Совсем обалдел — не привык спать днем, — пробормотал я.

За стеклом на подоконнике ворковала милая парочка светло-коричневых голубков. Растворив окно, я шуганул их, чтобы и духа не осталось. Владело мной отвратительное ощущение, будто ото всего, к чему я прикасаюсь даже во сне, исходит вороний смрад. А тут еще отец… Складывает свои штаны, будто невесть какую сложную операцию проделывает, словно от того, как они будут сложены, зависит судьба людей, попадающих в его руки. Уж он-то к своим рукам отвращения не испытывает, хотя они нередко и в крови и в гное. И рубашку развешивает не как-нибудь, а застегивает воротничок — она от этого кажется свежее. Почему учили меня чисто, до скрипа кожи мыть руки и не учили чисто думать и чисто чувствовать? А может, еще не поздно? Может, плюнув на все, снова превратиться в мальчишку — уткнуться в колени этого человека и раствориться в его большой заботе, иной, чем моя?
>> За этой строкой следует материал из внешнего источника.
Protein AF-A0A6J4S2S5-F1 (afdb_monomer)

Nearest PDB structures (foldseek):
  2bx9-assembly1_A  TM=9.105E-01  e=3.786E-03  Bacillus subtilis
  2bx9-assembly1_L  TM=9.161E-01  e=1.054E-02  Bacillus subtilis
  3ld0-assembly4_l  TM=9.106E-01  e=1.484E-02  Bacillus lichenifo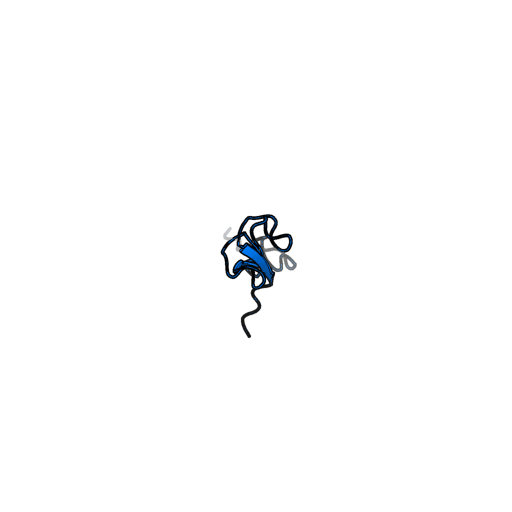rmis DSM 13 = ATCC 14580
  3ld0-assembly1_A  TM=9.227E-01  e=1.760E-02  Bacillus licheniformis DSM 13 = ATCC 14580
  3ld0-assembly4_b  TM=8.167E-01  e=6.881E-03  Bacillus licheniformis DSM 13 = ATCC 14580

Structure (mmCIF, N/CA/C/O backbone):
data_AF-A0A6J4S2S5-F1
#
_entry.id   AF-A0A6J4S2S5-F1
#
loop_
_atom_site.group_PDB
_atom_site.id
_atom_site.type_symbol
_atom_site.label_atom_id
_atom_site.label_alt_id
_atom_site.label_comp_id
_atom_site.label_asym_id
_atom_site.label_entity_id
_atom_site.label_seq_id
_atom_site.pdbx_PDB_ins_code
_atom_site.Cartn_x
_atom_site.Cartn_y
_atom_site.Cartn_z
_atom_site.occupancy
_atom_site.B_iso_or_equiv
_atom_site.auth_seq_id
_atom_site.auth_comp_id
_atom_site.auth_asym_id
_atom_site.auth_atom_id
_atom_site.pdbx_PDB_model_num
ATOM 1 N N . MET A 1 1 ? 31.293 -11.361 -47.521 1.00 46.62 1 MET A N 1
ATOM 2 C CA . MET A 1 1 ? 30.974 -12.351 -46.473 1.00 46.62 1 MET A CA 1
ATOM 3 C C . MET A 1 1 ? 29.811 -11.782 -45.675 1.00 46.62 1 MET A C 1
ATOM 5 O O . MET A 1 1 ? 30.036 -10.957 -44.804 1.00 46.62 1 MET A O 1
ATOM 9 N N . THR A 1 2 ? 28.579 -12.109 -46.062 1.00 54.09 2 THR A N 1
ATOM 10 C CA . THR A 1 2 ? 27.367 -11.689 -45.3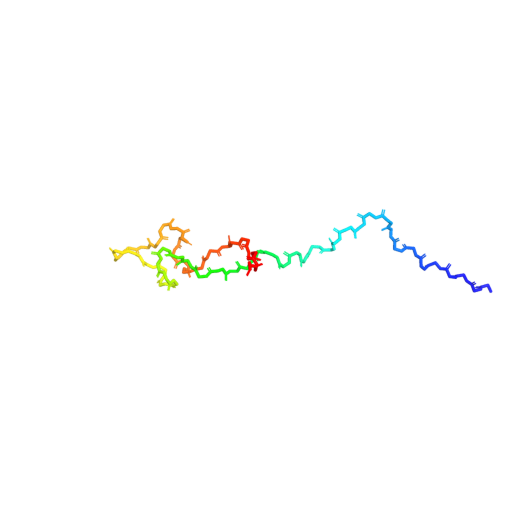42 1.00 54.09 2 THR A CA 1
ATOM 11 C C . THR A 1 2 ? 27.010 -12.813 -44.384 1.00 54.09 2 THR A C 1
ATOM 13 O O . THR A 1 2 ? 26.514 -13.835 -44.847 1.00 54.09 2 THR A O 1
ATOM 16 N N . ASN A 1 3 ? 27.285 -12.648 -43.087 1.00 57.94 3 ASN A N 1
ATOM 17 C CA . ASN A 1 3 ? 26.894 -13.629 -42.077 1.00 57.94 3 ASN A CA 1
ATOM 18 C C . ASN A 1 3 ? 25.863 -13.049 -41.110 1.00 57.94 3 ASN A C 1
ATOM 20 O O . ASN A 1 3 ? 26.160 -12.267 -40.214 1.00 57.94 3 ASN A O 1
ATOM 24 N N . ASN A 1 4 ? 24.643 -13.494 -41.381 1.00 67.19 4 ASN A N 1
ATOM 25 C CA . ASN A 1 4 ? 23.489 -13.611 -40.516 1.00 67.19 4 ASN A CA 1
ATOM 26 C C . ASN A 1 4 ? 23.805 -14.395 -39.225 1.00 67.19 4 ASN A C 1
ATOM 28 O O . ASN A 1 4 ? 24.000 -15.607 -39.297 1.00 67.19 4 ASN A O 1
ATOM 32 N N . SER A 1 5 ? 23.800 -13.705 -38.085 1.00 48.03 5 SER A N 1
ATOM 33 C CA . SER A 1 5 ? 23.668 -14.261 -36.727 1.00 48.03 5 SER A CA 1
ATOM 34 C C . SER A 1 5 ? 23.161 -13.109 -35.844 1.00 48.03 5 SER A C 1
ATOM 36 O O . SER A 1 5 ? 23.949 -12.332 -35.318 1.00 48.03 5 SER A O 1
ATOM 38 N N . ASP A 1 6 ? 21.876 -12.755 -35.841 1.00 60.56 6 ASP A N 1
ATOM 39 C CA . ASP A 1 6 ? 20.802 -13.526 -35.199 1.00 60.56 6 ASP A CA 1
ATOM 40 C C . ASP A 1 6 ? 21.314 -14.669 -34.321 1.00 60.56 6 ASP A C 1
ATOM 42 O O . ASP A 1 6 ? 21.412 -15.809 -34.755 1.00 60.56 6 ASP A O 1
ATOM 46 N N . GLU A 1 7 ? 21.709 -14.336 -33.095 1.00 57.25 7 GLU A N 1
ATOM 47 C CA . GLU A 1 7 ? 21.763 -15.332 -32.029 1.00 57.25 7 GLU A CA 1
ATOM 48 C C . GLU A 1 7 ? 21.424 -14.658 -30.695 1.00 57.25 7 GLU A C 1
ATOM 50 O O . GLU A 1 7 ? 22.258 -14.442 -29.811 1.00 57.25 7 GLU A O 1
ATOM 55 N N . ALA A 1 8 ? 20.152 -14.266 -30.577 1.00 55.69 8 ALA A N 1
ATOM 56 C CA . ALA A 1 8 ? 19.510 -14.169 -29.276 1.00 55.69 8 ALA A CA 1
ATOM 57 C C . ALA A 1 8 ? 19.635 -15.541 -28.592 1.00 55.69 8 ALA A C 1
ATOM 59 O O . ALA A 1 8 ? 19.341 -16.578 -29.187 1.00 55.69 8 ALA A O 1
ATOM 60 N N . LYS A 1 9 ? 20.138 -15.558 -27.358 1.00 53.62 9 LYS A N 1
ATOM 61 C CA . LYS A 1 9 ? 20.442 -16.804 -26.649 1.00 53.62 9 LYS A CA 1
ATOM 62 C C . LYS A 1 9 ? 19.136 -17.520 -26.273 1.00 53.62 9 LYS A C 1
ATOM 64 O O . LYS A 1 9 ? 18.253 -16.873 -25.708 1.00 53.62 9 LYS A O 1
ATOM 69 N N . PRO A 1 10 ? 18.993 -18.832 -26.536 1.00 50.62 10 PRO A N 1
ATOM 70 C CA . PRO A 1 10 ? 17.817 -19.578 -26.112 1.00 50.62 10 PRO A CA 1
ATOM 71 C C . PRO A 1 10 ? 17.882 -19.755 -24.591 1.00 50.62 10 PRO A C 1
ATOM 73 O O . PRO A 1 10 ? 18.769 -20.435 -24.077 1.00 50.62 10 PRO A O 1
ATOM 76 N N . GLY A 1 11 ? 16.974 -19.092 -23.874 1.00 55.34 11 GLY A N 1
ATOM 77 C CA . GLY A 1 11 ? 16.896 -19.133 -22.409 1.00 55.34 11 GLY A CA 1
ATOM 78 C C . GLY A 1 11 ? 16.686 -17.780 -21.731 1.00 55.34 11 GLY A C 1
ATOM 79 O O . GLY A 1 11 ? 16.453 -17.754 -20.527 1.00 55.34 11 GLY A O 1
ATOM 80 N N . ASP A 1 12 ? 16.721 -16.670 -22.472 1.00 53.69 12 ASP A N 1
ATOM 81 C CA . ASP A 1 12 ? 16.332 -15.359 -21.938 1.00 53.69 12 ASP A CA 1
ATOM 82 C C . ASP A 1 12 ? 14.800 -15.216 -21.988 1.00 53.69 12 ASP A C 1
ATOM 84 O O . ASP A 1 12 ? 14.218 -14.508 -22.812 1.00 53.69 12 ASP A O 1
ATOM 88 N N . GLU A 1 13 ? 14.119 -15.980 -21.132 1.00 55.47 13 GLU A N 1
ATOM 89 C CA . GLU A 1 13 ? 12.680 -15.858 -20.914 1.00 55.47 13 GLU A CA 1
ATOM 90 C C . GLU A 1 13 ? 12.395 -14.640 -20.025 1.00 55.47 13 GLU A C 1
ATOM 92 O O . GLU A 1 13 ? 12.086 -14.759 -18.844 1.00 55.47 13 GLU A O 1
ATOM 97 N N . VAL A 1 14 ? 12.435 -13.468 -20.669 1.00 52.81 14 VAL A N 1
ATOM 98 C CA . VAL A 1 14 ? 11.939 -12.158 -20.211 1.00 52.81 14 VAL A CA 1
ATOM 99 C C . VAL A 1 14 ? 13.011 -11.258 -19.552 1.00 52.81 14 VAL A C 1
ATOM 101 O O . VAL A 1 14 ? 13.413 -11.501 -18.413 1.00 52.81 14 VAL A O 1
ATOM 104 N N . PRO A 1 15 ? 13.440 -10.151 -20.207 1.00 52.16 15 PRO A N 1
ATOM 105 C CA . PRO A 1 15 ? 14.208 -9.101 -19.535 1.00 52.16 15 PRO A CA 1
ATOM 106 C C . PRO A 1 15 ? 13.411 -8.545 -18.341 1.00 52.16 15 P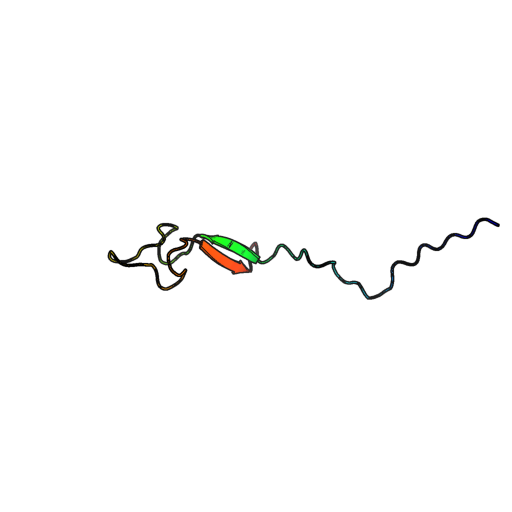RO A C 1
ATOM 108 O O . PRO A 1 15 ? 12.190 -8.420 -18.449 1.00 52.16 15 PRO A O 1
ATOM 111 N N . PRO A 1 16 ? 14.052 -8.192 -17.207 1.00 51.31 16 PRO A N 1
ATOM 112 C CA . PRO A 1 16 ? 13.366 -7.760 -15.993 1.00 51.31 16 PRO A CA 1
ATOM 113 C C . PRO A 1 16 ? 12.568 -6.476 -16.244 1.00 51.31 16 PRO A C 1
ATOM 115 O O . PRO A 1 16 ? 13.069 -5.356 -16.223 1.00 51.31 16 PRO A O 1
ATOM 118 N N . GLY A 1 17 ? 11.294 -6.716 -16.508 1.00 49.94 17 GLY A N 1
ATOM 119 C CA . GLY A 1 17 ? 10.206 -5.791 -16.774 1.00 49.94 17 GLY A CA 1
ATOM 120 C C . GLY A 1 17 ? 8.884 -6.556 -16.695 1.00 49.94 17 GLY A C 1
ATOM 121 O O . GLY A 1 17 ? 7.935 -6.216 -17.394 1.00 49.94 17 GLY A O 1
ATOM 122 N N . THR A 1 18 ? 8.835 -7.624 -15.884 1.00 52.41 18 THR A N 1
ATOM 123 C CA . THR A 1 18 ? 7.624 -8.385 -15.562 1.00 52.41 18 THR A CA 1
ATOM 124 C C . THR A 1 18 ? 6.654 -7.461 -14.835 1.00 52.41 18 THR A C 1
ATOM 126 O O . THR A 1 18 ? 6.613 -7.402 -13.605 1.00 52.41 18 THR A O 1
ATOM 129 N N . GLY A 1 19 ? 5.903 -6.696 -15.622 1.00 53.84 19 GLY A N 1
ATOM 130 C CA . GLY A 1 19 ? 4.787 -5.859 -15.214 1.00 53.84 19 GLY A CA 1
ATOM 131 C C . GLY A 1 19 ? 3.612 -6.705 -14.747 1.00 53.84 19 GLY A C 1
ATOM 132 O O . GLY A 1 19 ? 2.555 -6.684 -15.358 1.00 53.84 19 GLY A O 1
ATOM 133 N N . GLN A 1 20 ? 3.813 -7.477 -13.684 1.00 47.50 20 GLN A N 1
ATOM 134 C CA . GLN A 1 20 ? 2.735 -8.130 -12.947 1.00 47.50 20 GLN A CA 1
ATOM 135 C C . GLN A 1 20 ? 2.698 -7.709 -11.484 1.00 47.50 20 GLN A C 1
ATOM 137 O O . GLN A 1 20 ? 1.759 -8.071 -10.797 1.00 47.50 20 GLN A O 1
ATOM 142 N N . SER A 1 21 ? 3.636 -6.884 -11.014 1.00 52.62 21 SER A N 1
ATOM 143 C CA . SER A 1 21 ? 3.520 -6.188 -9.731 1.00 52.62 21 SER A CA 1
ATOM 144 C C . SER A 1 21 ? 3.117 -4.742 -10.000 1.00 52.62 21 SER A C 1
ATOM 146 O O . SER A 1 21 ? 3.968 -3.907 -10.298 1.00 52.62 21 SER A O 1
ATOM 148 N N . GLY A 1 22 ? 1.819 -4.454 -9.952 1.00 63.72 22 GLY A N 1
ATOM 149 C CA . GLY A 1 22 ? 1.307 -3.087 -9.999 1.00 63.72 22 GLY A CA 1
ATOM 150 C C . GLY A 1 22 ? 1.073 -2.564 -8.586 1.00 63.72 22 GLY A C 1
ATOM 151 O O . GLY A 1 22 ? 0.740 -3.323 -7.672 1.00 63.72 22 GLY A O 1
ATOM 152 N N . GLU A 1 23 ? 1.248 -1.262 -8.385 1.00 70.62 23 GLU A N 1
ATOM 153 C CA . GLU A 1 23 ? 0.726 -0.615 -7.184 1.00 70.62 23 GLU A CA 1
ATOM 154 C C . GLU A 1 23 ? -0.800 -0.644 -7.248 1.00 70.62 23 GLU A C 1
ATOM 156 O O . GLU A 1 23 ? -1.434 0.099 -7.996 1.00 70.62 23 GLU A O 1
ATOM 161 N N . ALA A 1 24 ? -1.388 -1.554 -6.478 1.00 82.50 24 ALA A N 1
ATOM 162 C CA . ALA A 1 24 ? -2.822 -1.650 -6.306 1.00 82.50 24 ALA A CA 1
ATOM 163 C C . ALA A 1 24 ? -3.251 -0.774 -5.128 1.00 82.50 24 ALA A C 1
ATOM 165 O O . ALA A 1 24 ? -2.525 -0.609 -4.141 1.00 82.50 24 ALA A O 1
ATOM 166 N N . VAL A 1 25 ? -4.464 -0.231 -5.208 1.00 88.06 25 VAL A N 1
ATOM 167 C CA . VAL A 1 25 ? -5.080 0.482 -4.085 1.00 88.06 25 VAL A CA 1
ATOM 168 C C . VAL A 1 25 ? -5.159 -0.462 -2.890 1.00 88.06 25 VAL A C 1
ATOM 170 O O . VAL A 1 25 ? -5.626 -1.593 -3.012 1.00 88.06 25 VAL A O 1
ATOM 173 N N . CYS A 1 26 ? -4.701 -0.011 -1.721 1.00 91.56 26 CYS A N 1
ATOM 174 C CA . CYS A 1 26 ? -4.763 -0.822 -0.514 1.00 91.56 26 CYS A CA 1
ATOM 175 C C . CYS A 1 26 ? -6.236 -1.056 -0.129 1.00 91.56 26 CYS A C 1
ATOM 177 O O . CYS A 1 26 ? -6.893 -0.105 0.301 1.00 91.56 26 CYS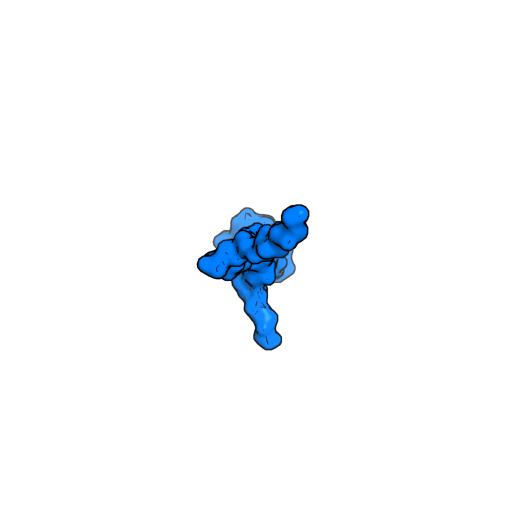 A O 1
ATOM 179 N N . PRO A 1 27 ? -6.753 -2.300 -0.170 1.00 88.38 27 PRO A N 1
ATOM 180 C CA . PRO A 1 27 ? -8.167 -2.584 0.101 1.00 88.38 27 PRO A CA 1
ATOM 181 C C . PRO A 1 27 ? -8.539 -2.410 1.580 1.00 88.38 27 PRO A C 1
ATOM 183 O O . PRO A 1 27 ? -9.697 -2.507 1.964 1.00 88.38 27 PRO A O 1
ATOM 186 N N . ARG A 1 28 ? -7.546 -2.191 2.451 1.00 88.12 28 ARG A N 1
ATOM 187 C CA . ARG A 1 28 ? -7.761 -1.998 3.887 1.00 88.12 28 ARG A CA 1
ATOM 188 C C . ARG A 1 28 ? -8.100 -0.553 4.242 1.00 88.12 28 ARG A C 1
ATOM 190 O O . ARG A 1 28 ? -8.774 -0.319 5.240 1.00 88.12 28 ARG A O 1
ATOM 197 N N . CYS A 1 29 ? -7.548 0.401 3.496 1.00 93.12 29 CYS A N 1
ATOM 198 C CA . CYS A 1 29 ? -7.738 1.833 3.719 1.00 93.12 29 CYS A CA 1
ATOM 199 C C . CYS A 1 29 ? -8.314 2.554 2.496 1.00 93.12 29 CYS A C 1
ATOM 201 O O . CYS A 1 29 ? -8.399 3.780 2.521 1.00 93.12 29 CYS A O 1
ATOM 203 N N . ASP A 1 30 ? -8.673 1.822 1.439 1.00 90.06 30 ASP A N 1
ATOM 204 C CA . ASP A 1 30 ? -9.199 2.365 0.181 1.00 90.06 30 ASP A CA 1
ATOM 205 C C . ASP A 1 30 ? -8.310 3.470 -0.414 1.00 90.06 30 ASP A C 1
ATOM 207 O O . ASP A 1 30 ? -8.773 4.513 -0.862 1.00 90.06 30 ASP A O 1
ATOM 211 N N . GLY A 1 31 ? -6.987 3.300 -0.345 1.00 90.25 31 GLY A N 1
ATOM 212 C CA . GLY A 1 31 ? -6.054 4.318 -0.848 1.00 90.25 31 GLY A CA 1
ATOM 213 C C . GLY A 1 31 ? -5.792 5.481 0.109 1.00 90.25 31 GLY A C 1
ATOM 214 O O . GLY A 1 31 ? -4.880 6.267 -0.118 1.00 90.25 31 GLY A O 1
ATOM 215 N N . SER A 1 32 ? -6.510 5.569 1.231 1.00 92.44 32 SER A N 1
ATOM 216 C CA . SER A 1 32 ? -6.392 6.697 2.168 1.00 92.44 32 SER A CA 1
ATOM 217 C C . SER A 1 32 ? -5.068 6.724 2.943 1.00 92.44 32 SER A C 1
ATOM 219 O O . SER A 1 32 ? -4.776 7.698 3.632 1.00 92.44 32 SER A O 1
ATOM 221 N N . GLY A 1 33 ? -4.311 5.620 2.955 1.00 92.81 33 GLY A N 1
ATOM 222 C CA . GLY A 1 33 ? -3.085 5.474 3.756 1.00 92.81 33 GLY A CA 1
ATOM 223 C C . GLY A 1 33 ? -3.318 5.458 5.275 1.00 92.81 33 GLY A C 1
ATOM 224 O O . GLY A 1 33 ? -2.394 5.225 6.049 1.00 92.81 33 GLY A O 1
ATOM 225 N N . ARG A 1 34 ? -4.559 5.639 5.739 1.00 94.00 34 ARG A N 1
ATOM 226 C CA . ARG A 1 34 ? -4.926 5.698 7.158 1.00 94.00 34 ARG A CA 1
ATOM 227 C C . ARG A 1 34 ? -6.121 4.806 7.457 1.00 94.00 34 ARG A C 1
ATOM 229 O O . ARG A 1 34 ? -7.054 4.724 6.666 1.00 94.00 34 ARG A O 1
ATOM 236 N N . VAL A 1 35 ? -6.117 4.166 8.621 1.00 91.56 35 VAL A N 1
ATOM 237 C CA . VAL A 1 35 ? -7.264 3.409 9.149 1.00 91.56 35 VAL A CA 1
ATOM 238 C C . VAL A 1 35 ? -7.451 3.748 10.615 1.00 91.56 35 VAL A C 1
ATOM 240 O O . VAL A 1 35 ? -6.490 3.804 11.378 1.00 91.56 35 VAL A O 1
ATOM 243 N N . LYS A 1 36 ? -8.708 3.965 11.019 1.00 86.94 36 LYS A N 1
ATOM 244 C CA . LYS A 1 36 ? -9.091 4.275 12.409 1.00 86.94 36 LYS A CA 1
ATOM 245 C C . LYS A 1 36 ? -8.313 5.454 13.025 1.00 86.94 36 LYS A C 1
ATOM 247 O O . LYS A 1 36 ? -8.049 5.464 14.220 1.00 86.94 36 LYS A O 1
ATOM 252 N N . GLY A 1 37 ? -7.944 6.440 12.203 1.00 86.94 37 GLY A N 1
ATOM 253 C CA . GLY A 1 37 ? -7.211 7.637 12.636 1.00 86.94 37 GLY A CA 1
ATOM 254 C C . GLY A 1 37 ? -5.694 7.463 12.781 1.00 86.94 37 GLY A C 1
ATOM 255 O O . GLY A 1 37 ? -5.018 8.442 13.081 1.00 86.94 37 GLY A O 1
ATOM 256 N N . GLY A 1 38 ? -5.156 6.265 12.532 1.00 91.75 38 GLY A N 1
ATOM 257 C CA . GLY A 1 38 ? -3.719 5.979 12.508 1.00 91.75 38 GLY A CA 1
ATOM 258 C C . GLY A 1 38 ? -3.213 5.602 11.114 1.00 91.75 38 GLY A C 1
ATOM 259 O O . GLY A 1 38 ? -3.993 5.462 10.169 1.00 91.75 38 GLY A O 1
ATOM 260 N N . GLU A 1 39 ? -1.898 5.437 10.986 1.00 93.81 39 GLU A N 1
ATOM 261 C CA . GLU A 1 39 ? -1.266 4.958 9.754 1.00 93.81 39 GLU A CA 1
ATOM 262 C C . GLU A 1 39 ? -1.742 3.541 9.410 1.00 93.81 39 GLU A C 1
ATOM 264 O O . GLU A 1 39 ? -1.917 2.700 10.294 1.00 93.81 39 GLU A O 1
ATOM 269 N N . CYS A 1 40 ? -2.002 3.270 8.128 1.00 94.38 40 CYS A N 1
ATOM 270 C CA . CYS A 1 40 ? -2.494 1.967 7.705 1.00 94.38 40 CYS A CA 1
ATOM 271 C C . CYS A 1 40 ? -1.398 0.899 7.812 1.00 94.38 40 CYS A C 1
ATOM 273 O O . CYS A 1 40 ? -0.453 0.945 7.028 1.00 94.38 40 CYS A O 1
ATOM 275 N N . PRO A 1 41 ? -1.545 -0.135 8.666 1.00 91.12 41 PRO A N 1
ATOM 276 C CA . PRO A 1 41 ? -0.501 -1.140 8.845 1.00 91.12 41 PRO A CA 1
ATOM 277 C C . PRO A 1 41 ? -0.461 -2.182 7.717 1.00 91.12 41 PRO A C 1
ATOM 279 O O . PRO A 1 41 ? 0.361 -3.085 7.763 1.00 91.12 41 PRO A O 1
ATOM 282 N N . ALA A 1 42 ? -1.371 -2.119 6.731 1.00 86.69 42 ALA A N 1
ATOM 283 C CA . ALA A 1 42 ? -1.300 -2.994 5.550 1.00 86.69 42 ALA A CA 1
ATOM 284 C C . ALA A 1 42 ? -0.367 -2.433 4.474 1.00 86.69 42 ALA A C 1
ATOM 286 O O . ALA A 1 42 ? 0.290 -3.204 3.789 1.00 86.69 42 ALA A O 1
ATOM 287 N N . CYS A 1 43 ? -0.335 -1.110 4.322 1.00 92.12 43 CYS A N 1
ATOM 288 C CA . CYS A 1 43 ? 0.481 -0.436 3.317 1.00 92.12 43 CYS A CA 1
ATOM 289 C C . CYS A 1 43 ? 1.607 0.416 3.929 1.00 92.12 43 CYS A C 1
ATOM 291 O O . CYS A 1 43 ? 2.424 0.952 3.201 1.00 92.12 43 CYS A O 1
ATOM 293 N N . GLY A 1 44 ? 1.648 0.581 5.256 1.00 90.56 44 GLY A N 1
ATOM 294 C CA . GLY A 1 44 ? 2.616 1.459 5.924 1.00 90.56 44 GLY A CA 1
ATOM 295 C C . GLY A 1 44 ? 2.404 2.938 5.596 1.00 90.56 44 GLY A C 1
ATOM 296 O O . GLY A 1 44 ? 3.359 3.670 5.386 1.00 90.56 44 GLY A O 1
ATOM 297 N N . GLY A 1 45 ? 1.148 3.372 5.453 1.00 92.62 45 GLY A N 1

Отец встал на цыпочки, будто пробуя воду, не слишком ли холодна, и в одних плавках нырнул в постель. Подбородок вскинулся к потолку, обмякшие руки протянулись вдоль тела, однако легкая дрожь, отмечающая обычно начало «заплыва», не пробежала по телу, он лежал с открытыми глазами, не стараясь прикинуться спящим, и я чувствовал, что виной тому мое дурацкое карканье.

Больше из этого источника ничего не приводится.